Updated information on prescribing anticonvulsants to women of childbearing age available from Balancing the benefits and risks of prescribing antiepileptic medicines in women bpacnz, October 2018

Anticonvulsant medications are primarily used for the treatment of epilepsy, but may also have a place in the treatment of neuropathic pain, bipolar affective disorder and migraine prophylaxis.
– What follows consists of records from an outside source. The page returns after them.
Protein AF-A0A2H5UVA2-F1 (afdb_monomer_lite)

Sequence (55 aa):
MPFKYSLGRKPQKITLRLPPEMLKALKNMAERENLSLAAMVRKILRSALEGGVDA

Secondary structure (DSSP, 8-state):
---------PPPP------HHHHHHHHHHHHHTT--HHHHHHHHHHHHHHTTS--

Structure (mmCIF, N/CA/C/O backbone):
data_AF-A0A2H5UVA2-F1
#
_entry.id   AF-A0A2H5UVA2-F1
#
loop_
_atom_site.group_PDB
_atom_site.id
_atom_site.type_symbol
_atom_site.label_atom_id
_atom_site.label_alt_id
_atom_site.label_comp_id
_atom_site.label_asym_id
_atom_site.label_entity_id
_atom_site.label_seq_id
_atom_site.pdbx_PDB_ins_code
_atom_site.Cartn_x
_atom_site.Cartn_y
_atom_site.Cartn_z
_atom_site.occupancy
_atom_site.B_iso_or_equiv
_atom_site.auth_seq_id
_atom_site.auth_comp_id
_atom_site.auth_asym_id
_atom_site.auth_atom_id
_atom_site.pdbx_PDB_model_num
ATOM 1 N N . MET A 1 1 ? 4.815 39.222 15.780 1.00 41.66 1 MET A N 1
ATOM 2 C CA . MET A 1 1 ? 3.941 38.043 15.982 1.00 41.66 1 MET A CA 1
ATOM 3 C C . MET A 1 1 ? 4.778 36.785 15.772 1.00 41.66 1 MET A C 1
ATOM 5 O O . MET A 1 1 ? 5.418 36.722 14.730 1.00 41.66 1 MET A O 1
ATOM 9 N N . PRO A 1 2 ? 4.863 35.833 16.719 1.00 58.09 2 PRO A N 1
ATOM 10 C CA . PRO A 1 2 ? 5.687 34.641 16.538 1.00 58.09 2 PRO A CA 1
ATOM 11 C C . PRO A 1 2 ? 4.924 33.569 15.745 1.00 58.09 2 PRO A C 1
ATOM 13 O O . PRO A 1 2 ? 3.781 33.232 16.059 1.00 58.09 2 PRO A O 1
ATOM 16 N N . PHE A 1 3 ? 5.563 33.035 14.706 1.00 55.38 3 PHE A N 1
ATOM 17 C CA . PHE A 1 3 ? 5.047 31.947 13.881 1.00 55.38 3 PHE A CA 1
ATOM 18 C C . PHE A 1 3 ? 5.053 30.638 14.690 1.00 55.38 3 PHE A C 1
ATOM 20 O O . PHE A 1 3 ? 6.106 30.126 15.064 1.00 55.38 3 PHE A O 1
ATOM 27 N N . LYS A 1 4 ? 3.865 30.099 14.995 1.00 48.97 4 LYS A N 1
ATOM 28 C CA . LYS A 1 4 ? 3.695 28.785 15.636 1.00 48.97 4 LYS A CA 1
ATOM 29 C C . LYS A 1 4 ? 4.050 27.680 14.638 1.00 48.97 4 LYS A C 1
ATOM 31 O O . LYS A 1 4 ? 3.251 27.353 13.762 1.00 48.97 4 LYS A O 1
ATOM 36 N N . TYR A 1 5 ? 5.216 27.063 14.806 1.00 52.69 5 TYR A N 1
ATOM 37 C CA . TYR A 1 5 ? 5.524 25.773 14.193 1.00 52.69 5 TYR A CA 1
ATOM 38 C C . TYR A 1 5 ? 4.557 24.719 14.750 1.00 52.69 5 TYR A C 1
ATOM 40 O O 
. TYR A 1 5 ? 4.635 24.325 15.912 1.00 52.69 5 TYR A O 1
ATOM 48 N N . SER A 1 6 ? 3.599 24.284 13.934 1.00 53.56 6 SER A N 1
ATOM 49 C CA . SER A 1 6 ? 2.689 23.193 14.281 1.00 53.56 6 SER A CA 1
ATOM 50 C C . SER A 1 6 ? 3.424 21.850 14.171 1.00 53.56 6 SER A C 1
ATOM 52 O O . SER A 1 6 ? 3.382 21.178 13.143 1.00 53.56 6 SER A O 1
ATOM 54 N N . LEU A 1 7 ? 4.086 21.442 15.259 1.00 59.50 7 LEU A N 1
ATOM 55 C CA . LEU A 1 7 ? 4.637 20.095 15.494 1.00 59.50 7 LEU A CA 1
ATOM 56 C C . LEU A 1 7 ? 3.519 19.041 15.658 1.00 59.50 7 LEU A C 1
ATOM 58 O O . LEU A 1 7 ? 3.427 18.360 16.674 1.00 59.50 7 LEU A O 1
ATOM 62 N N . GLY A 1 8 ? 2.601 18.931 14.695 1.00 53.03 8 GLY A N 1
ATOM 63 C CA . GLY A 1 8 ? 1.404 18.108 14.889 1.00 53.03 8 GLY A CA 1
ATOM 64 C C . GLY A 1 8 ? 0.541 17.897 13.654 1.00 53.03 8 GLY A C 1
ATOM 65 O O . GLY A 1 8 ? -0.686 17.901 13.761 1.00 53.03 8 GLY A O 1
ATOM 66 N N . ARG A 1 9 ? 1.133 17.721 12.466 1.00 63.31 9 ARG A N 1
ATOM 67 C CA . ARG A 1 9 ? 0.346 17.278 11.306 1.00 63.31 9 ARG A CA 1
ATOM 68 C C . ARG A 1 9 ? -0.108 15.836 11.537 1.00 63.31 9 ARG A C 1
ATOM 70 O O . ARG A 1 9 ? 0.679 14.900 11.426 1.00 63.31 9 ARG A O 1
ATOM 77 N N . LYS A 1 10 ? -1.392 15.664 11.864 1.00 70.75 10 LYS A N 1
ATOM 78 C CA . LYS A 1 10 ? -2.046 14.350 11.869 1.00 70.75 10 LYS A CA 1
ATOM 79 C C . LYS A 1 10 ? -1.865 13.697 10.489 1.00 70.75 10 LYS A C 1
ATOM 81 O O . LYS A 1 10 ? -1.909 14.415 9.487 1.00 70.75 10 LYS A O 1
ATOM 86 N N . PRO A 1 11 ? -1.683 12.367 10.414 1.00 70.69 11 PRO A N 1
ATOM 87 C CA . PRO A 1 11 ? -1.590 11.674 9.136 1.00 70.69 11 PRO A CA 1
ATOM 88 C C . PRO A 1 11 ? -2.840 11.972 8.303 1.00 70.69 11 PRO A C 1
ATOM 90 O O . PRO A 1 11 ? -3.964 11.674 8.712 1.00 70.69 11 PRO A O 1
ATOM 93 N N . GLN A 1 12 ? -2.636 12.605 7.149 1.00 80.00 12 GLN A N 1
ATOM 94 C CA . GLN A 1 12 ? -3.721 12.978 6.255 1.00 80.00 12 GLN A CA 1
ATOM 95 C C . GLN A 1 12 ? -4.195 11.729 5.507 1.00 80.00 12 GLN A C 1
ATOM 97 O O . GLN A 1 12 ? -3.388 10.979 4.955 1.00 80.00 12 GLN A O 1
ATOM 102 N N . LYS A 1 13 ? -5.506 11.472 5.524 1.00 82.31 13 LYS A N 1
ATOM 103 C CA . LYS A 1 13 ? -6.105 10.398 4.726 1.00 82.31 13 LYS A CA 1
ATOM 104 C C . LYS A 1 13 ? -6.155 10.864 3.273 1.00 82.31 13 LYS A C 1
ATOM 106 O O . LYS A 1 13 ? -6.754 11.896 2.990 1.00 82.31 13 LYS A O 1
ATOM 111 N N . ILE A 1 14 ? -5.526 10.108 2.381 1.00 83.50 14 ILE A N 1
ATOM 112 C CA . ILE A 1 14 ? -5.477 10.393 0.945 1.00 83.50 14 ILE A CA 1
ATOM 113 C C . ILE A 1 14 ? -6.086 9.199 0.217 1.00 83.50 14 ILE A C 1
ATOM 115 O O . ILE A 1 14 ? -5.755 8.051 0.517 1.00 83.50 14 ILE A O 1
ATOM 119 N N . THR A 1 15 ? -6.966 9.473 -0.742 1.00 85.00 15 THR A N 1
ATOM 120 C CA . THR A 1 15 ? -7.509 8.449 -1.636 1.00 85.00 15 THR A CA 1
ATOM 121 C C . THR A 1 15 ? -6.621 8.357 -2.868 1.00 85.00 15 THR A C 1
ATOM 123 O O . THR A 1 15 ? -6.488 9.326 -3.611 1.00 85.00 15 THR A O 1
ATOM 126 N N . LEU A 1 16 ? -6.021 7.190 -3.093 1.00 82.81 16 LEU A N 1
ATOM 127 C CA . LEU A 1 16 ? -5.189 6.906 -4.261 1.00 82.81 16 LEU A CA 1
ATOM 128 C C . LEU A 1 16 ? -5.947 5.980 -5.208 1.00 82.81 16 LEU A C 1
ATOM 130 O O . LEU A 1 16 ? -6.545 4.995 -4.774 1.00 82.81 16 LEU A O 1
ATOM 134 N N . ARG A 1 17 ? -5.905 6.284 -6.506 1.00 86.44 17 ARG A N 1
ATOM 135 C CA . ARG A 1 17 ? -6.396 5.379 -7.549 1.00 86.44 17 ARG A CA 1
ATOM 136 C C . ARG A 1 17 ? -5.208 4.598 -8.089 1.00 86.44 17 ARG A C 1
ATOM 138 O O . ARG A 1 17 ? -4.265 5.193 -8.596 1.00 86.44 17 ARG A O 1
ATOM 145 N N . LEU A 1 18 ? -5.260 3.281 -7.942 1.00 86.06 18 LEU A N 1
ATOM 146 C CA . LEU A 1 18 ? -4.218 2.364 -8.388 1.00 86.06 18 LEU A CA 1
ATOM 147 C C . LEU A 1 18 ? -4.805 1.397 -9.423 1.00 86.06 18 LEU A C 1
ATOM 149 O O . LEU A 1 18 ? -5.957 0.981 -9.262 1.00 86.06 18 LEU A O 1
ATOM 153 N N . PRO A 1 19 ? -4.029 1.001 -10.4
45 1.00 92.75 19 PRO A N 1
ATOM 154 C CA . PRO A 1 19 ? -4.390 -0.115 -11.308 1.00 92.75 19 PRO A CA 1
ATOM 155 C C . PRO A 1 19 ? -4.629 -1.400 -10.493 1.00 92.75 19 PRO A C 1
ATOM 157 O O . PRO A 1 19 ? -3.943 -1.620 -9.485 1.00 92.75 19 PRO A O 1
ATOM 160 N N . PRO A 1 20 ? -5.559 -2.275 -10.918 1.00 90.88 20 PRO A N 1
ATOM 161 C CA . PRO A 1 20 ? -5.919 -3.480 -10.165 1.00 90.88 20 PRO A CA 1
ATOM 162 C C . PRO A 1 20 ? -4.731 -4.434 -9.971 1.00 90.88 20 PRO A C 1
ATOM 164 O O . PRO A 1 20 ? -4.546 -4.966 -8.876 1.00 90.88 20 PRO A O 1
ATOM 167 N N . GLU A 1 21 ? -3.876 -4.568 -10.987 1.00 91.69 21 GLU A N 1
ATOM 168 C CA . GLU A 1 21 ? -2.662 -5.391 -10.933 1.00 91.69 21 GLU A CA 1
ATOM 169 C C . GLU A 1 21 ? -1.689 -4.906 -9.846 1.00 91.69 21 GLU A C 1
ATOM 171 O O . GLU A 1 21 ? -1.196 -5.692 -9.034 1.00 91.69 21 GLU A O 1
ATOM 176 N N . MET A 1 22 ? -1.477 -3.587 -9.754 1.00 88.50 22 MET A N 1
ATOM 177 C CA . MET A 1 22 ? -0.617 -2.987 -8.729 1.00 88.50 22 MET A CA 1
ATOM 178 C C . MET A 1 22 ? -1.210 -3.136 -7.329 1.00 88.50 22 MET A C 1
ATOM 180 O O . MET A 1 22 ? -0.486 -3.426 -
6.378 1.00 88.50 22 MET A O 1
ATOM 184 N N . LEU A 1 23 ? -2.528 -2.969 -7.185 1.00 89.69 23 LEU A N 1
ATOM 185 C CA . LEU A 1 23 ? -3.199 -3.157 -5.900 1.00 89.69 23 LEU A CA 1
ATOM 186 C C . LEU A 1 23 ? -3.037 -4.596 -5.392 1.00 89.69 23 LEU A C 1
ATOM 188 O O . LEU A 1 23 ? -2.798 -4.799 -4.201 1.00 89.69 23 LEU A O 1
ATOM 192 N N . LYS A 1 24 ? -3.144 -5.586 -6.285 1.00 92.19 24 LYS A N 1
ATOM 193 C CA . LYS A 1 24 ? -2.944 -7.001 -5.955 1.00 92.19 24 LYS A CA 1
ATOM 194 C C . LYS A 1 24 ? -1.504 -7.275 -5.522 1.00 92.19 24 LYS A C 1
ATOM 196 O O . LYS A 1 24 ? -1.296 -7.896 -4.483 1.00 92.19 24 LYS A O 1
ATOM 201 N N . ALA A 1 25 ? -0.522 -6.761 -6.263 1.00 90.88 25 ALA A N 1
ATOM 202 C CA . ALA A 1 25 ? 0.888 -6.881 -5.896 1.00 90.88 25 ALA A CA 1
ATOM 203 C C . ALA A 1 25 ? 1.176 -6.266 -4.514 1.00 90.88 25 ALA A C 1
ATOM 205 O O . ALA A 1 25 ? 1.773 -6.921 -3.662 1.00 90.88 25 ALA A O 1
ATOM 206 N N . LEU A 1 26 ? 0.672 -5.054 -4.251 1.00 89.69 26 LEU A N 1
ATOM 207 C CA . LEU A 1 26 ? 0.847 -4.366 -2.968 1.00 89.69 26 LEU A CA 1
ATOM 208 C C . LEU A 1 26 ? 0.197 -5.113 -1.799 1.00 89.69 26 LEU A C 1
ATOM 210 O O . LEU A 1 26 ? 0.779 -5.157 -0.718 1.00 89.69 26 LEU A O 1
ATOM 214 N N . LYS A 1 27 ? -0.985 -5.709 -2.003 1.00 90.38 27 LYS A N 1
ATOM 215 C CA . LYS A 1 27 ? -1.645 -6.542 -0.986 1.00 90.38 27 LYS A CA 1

Treatment with anticonvulsant medication is usually initiated after a history of two seizures, when further seizures are likely and when the benefit of treatment is anticipated to outweigh the adverse effects of medication. There is some evidence that initiating anticonvulsants after a single seizure may not result in improvement in the long term prognosis and may not reduce the risk of injury or mortality.1,2

Selection of an anticonvulsant is generally guided by the type of epileptic seizure, the risk of adverse effects and the presence of co-morbidities. Sodium valproate is used first line for generalised epilepsy syndromes. However, in women of child bearing potential, low dose lamotrigine (<200 mg/day) or carbamazepine are preferred because of the teratogenicity associated with sodium valproate (see below for more information).3 For patients with partial seizures, lamotrigine or carbamazepine are the preferred initial treatment choices.4

The goal of successful pharmacological treatment in epilepsy is the complete control of seizures. However for some people this may not be achievable without intolerable adverse effects.5 Table 1 summarises the prescribing issues associated with common anticonvulsant medications.
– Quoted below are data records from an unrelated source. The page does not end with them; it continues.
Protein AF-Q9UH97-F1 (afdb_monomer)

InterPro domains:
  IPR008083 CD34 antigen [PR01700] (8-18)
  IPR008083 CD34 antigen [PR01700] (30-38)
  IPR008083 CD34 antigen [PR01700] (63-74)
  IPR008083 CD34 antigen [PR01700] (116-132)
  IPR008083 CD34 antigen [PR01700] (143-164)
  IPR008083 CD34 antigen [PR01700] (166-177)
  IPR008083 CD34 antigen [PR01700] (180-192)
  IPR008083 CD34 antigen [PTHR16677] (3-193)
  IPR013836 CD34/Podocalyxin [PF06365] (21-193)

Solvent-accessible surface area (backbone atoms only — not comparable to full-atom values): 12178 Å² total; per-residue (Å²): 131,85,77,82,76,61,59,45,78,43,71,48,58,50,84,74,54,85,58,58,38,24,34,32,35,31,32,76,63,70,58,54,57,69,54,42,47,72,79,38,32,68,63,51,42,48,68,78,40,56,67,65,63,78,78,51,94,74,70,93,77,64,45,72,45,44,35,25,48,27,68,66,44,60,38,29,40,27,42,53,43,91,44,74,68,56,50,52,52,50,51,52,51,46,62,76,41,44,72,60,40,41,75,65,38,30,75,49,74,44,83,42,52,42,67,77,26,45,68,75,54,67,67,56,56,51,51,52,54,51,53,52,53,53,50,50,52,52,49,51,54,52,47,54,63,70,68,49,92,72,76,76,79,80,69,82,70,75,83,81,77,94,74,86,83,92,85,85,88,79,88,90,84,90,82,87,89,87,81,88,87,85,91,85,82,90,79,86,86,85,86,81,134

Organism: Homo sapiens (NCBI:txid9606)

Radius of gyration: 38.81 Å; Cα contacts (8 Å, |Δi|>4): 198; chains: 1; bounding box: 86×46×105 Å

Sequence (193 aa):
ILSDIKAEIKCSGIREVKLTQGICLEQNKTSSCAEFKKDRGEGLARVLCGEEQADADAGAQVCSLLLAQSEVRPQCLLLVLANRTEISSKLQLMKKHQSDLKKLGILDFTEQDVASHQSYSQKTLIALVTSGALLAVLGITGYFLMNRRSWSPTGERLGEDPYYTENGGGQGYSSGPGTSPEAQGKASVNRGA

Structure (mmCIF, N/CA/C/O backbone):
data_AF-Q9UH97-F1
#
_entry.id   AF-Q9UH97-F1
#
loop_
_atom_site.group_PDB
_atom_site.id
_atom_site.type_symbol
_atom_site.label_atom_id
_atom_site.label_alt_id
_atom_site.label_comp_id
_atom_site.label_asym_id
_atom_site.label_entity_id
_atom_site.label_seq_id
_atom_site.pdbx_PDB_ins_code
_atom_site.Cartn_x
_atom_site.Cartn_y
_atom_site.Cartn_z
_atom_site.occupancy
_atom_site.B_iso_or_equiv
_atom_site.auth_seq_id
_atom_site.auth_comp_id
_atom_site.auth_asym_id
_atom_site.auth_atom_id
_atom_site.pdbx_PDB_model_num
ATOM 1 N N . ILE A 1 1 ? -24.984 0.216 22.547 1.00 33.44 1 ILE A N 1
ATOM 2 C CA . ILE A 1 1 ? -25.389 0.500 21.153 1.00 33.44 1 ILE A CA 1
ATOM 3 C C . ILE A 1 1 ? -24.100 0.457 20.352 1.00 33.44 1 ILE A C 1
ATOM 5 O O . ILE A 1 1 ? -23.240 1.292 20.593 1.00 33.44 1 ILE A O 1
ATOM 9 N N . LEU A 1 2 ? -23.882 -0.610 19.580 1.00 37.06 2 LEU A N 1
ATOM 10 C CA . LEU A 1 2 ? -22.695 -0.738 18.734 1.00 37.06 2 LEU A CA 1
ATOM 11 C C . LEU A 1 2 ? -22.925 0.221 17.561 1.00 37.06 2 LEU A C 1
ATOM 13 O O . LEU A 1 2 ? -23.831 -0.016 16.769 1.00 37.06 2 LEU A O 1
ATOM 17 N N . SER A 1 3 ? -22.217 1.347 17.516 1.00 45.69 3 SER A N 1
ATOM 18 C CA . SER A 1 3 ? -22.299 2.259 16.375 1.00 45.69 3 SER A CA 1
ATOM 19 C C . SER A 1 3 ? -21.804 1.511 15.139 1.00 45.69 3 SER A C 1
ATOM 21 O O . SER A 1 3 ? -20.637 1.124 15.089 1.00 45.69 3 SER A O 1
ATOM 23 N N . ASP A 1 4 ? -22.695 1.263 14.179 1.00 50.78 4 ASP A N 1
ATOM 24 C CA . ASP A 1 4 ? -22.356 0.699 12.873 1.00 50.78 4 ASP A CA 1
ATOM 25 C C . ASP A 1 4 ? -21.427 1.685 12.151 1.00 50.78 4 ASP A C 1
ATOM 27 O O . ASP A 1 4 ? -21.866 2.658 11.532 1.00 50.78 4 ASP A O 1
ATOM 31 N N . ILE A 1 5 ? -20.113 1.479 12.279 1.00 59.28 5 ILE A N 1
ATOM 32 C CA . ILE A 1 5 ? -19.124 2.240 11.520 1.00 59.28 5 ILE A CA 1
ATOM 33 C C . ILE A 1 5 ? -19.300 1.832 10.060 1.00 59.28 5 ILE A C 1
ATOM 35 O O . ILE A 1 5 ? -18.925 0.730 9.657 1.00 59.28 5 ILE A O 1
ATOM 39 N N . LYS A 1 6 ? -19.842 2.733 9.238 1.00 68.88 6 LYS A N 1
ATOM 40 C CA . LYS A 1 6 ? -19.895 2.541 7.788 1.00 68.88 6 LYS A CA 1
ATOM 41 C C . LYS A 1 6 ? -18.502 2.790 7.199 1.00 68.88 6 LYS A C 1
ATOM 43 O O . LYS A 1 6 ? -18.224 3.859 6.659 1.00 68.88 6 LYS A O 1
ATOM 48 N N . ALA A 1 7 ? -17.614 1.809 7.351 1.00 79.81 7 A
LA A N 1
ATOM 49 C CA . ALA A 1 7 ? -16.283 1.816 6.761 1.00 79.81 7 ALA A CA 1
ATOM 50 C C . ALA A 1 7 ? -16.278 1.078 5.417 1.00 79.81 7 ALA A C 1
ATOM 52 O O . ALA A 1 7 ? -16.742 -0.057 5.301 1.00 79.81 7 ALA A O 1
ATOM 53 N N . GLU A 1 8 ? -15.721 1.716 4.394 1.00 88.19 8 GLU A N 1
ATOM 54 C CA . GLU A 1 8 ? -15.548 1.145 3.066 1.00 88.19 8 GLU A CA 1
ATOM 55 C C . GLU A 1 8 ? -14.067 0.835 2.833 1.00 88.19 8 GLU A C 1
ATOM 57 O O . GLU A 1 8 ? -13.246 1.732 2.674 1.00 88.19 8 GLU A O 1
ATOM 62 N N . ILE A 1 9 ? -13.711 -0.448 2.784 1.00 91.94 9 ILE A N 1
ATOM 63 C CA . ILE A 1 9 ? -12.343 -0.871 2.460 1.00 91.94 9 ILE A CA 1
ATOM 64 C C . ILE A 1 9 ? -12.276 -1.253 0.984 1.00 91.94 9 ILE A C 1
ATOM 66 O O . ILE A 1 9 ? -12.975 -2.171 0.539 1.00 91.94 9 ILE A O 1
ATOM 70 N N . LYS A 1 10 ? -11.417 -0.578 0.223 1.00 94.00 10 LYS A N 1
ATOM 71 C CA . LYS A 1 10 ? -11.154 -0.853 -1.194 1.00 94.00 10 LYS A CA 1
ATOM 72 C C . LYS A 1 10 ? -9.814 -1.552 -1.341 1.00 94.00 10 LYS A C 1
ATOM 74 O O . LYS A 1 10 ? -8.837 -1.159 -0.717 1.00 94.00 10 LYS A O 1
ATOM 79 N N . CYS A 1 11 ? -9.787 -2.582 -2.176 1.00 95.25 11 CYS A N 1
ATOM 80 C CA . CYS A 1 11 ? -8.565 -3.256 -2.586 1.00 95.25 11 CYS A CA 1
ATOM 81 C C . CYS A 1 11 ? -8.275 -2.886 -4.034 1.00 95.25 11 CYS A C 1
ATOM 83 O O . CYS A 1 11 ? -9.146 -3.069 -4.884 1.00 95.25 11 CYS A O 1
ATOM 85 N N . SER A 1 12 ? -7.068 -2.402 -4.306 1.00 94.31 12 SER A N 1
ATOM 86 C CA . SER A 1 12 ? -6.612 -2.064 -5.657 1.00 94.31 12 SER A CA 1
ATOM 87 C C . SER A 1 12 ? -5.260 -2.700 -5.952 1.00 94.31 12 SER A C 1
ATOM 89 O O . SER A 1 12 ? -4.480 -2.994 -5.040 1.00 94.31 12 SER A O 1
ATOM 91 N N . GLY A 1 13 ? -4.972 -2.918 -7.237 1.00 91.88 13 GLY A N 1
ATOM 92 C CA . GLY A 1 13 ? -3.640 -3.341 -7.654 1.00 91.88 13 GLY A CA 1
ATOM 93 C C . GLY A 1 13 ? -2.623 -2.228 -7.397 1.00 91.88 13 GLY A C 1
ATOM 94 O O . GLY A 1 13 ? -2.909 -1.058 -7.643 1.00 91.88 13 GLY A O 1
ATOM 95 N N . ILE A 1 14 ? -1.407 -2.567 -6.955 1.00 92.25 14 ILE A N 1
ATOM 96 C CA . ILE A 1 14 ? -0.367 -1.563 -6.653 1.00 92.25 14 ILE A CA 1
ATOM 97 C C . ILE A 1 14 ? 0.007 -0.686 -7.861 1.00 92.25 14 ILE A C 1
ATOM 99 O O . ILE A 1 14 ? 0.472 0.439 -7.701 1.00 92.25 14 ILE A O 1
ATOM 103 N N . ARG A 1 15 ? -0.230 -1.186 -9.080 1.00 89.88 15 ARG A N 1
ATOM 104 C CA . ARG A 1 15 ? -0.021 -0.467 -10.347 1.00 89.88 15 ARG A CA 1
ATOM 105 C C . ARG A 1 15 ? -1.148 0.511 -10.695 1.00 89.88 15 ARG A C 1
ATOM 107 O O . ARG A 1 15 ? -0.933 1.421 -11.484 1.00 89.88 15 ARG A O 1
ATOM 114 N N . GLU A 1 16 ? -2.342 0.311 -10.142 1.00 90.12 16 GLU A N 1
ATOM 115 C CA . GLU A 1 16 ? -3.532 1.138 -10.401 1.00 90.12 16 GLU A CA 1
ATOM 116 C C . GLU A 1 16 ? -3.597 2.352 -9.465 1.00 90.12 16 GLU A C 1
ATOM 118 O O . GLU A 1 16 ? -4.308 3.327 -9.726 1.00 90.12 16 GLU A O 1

Table 1: Prescribing issues associated with common anticonvulsant medications1,6,7,8

Multiple drug interactions and adverse effects may occur with all anticonvulsants. This table highlights the key areas of concern only. Seek further information if required.
Type of epilepsy Adverse effects Interactions Monitoring Notes
Sodium valproate

All types of epilepsy

First-line for generalised epilepsies

Common – weight gain, tremor, GI disturbance and hair loss (usually mild)

Thrombocytopenia

Hepatic failure

Pancreatitis

Other blood dyscrasias

Interacts with:

  • Most other anticonvulsants, in general raising blood levels (particularly lamotrigine)
  • TCAs
  • Benzodiazepines
  • Warfarin
  • Aspirin (combination may result in easier bruising)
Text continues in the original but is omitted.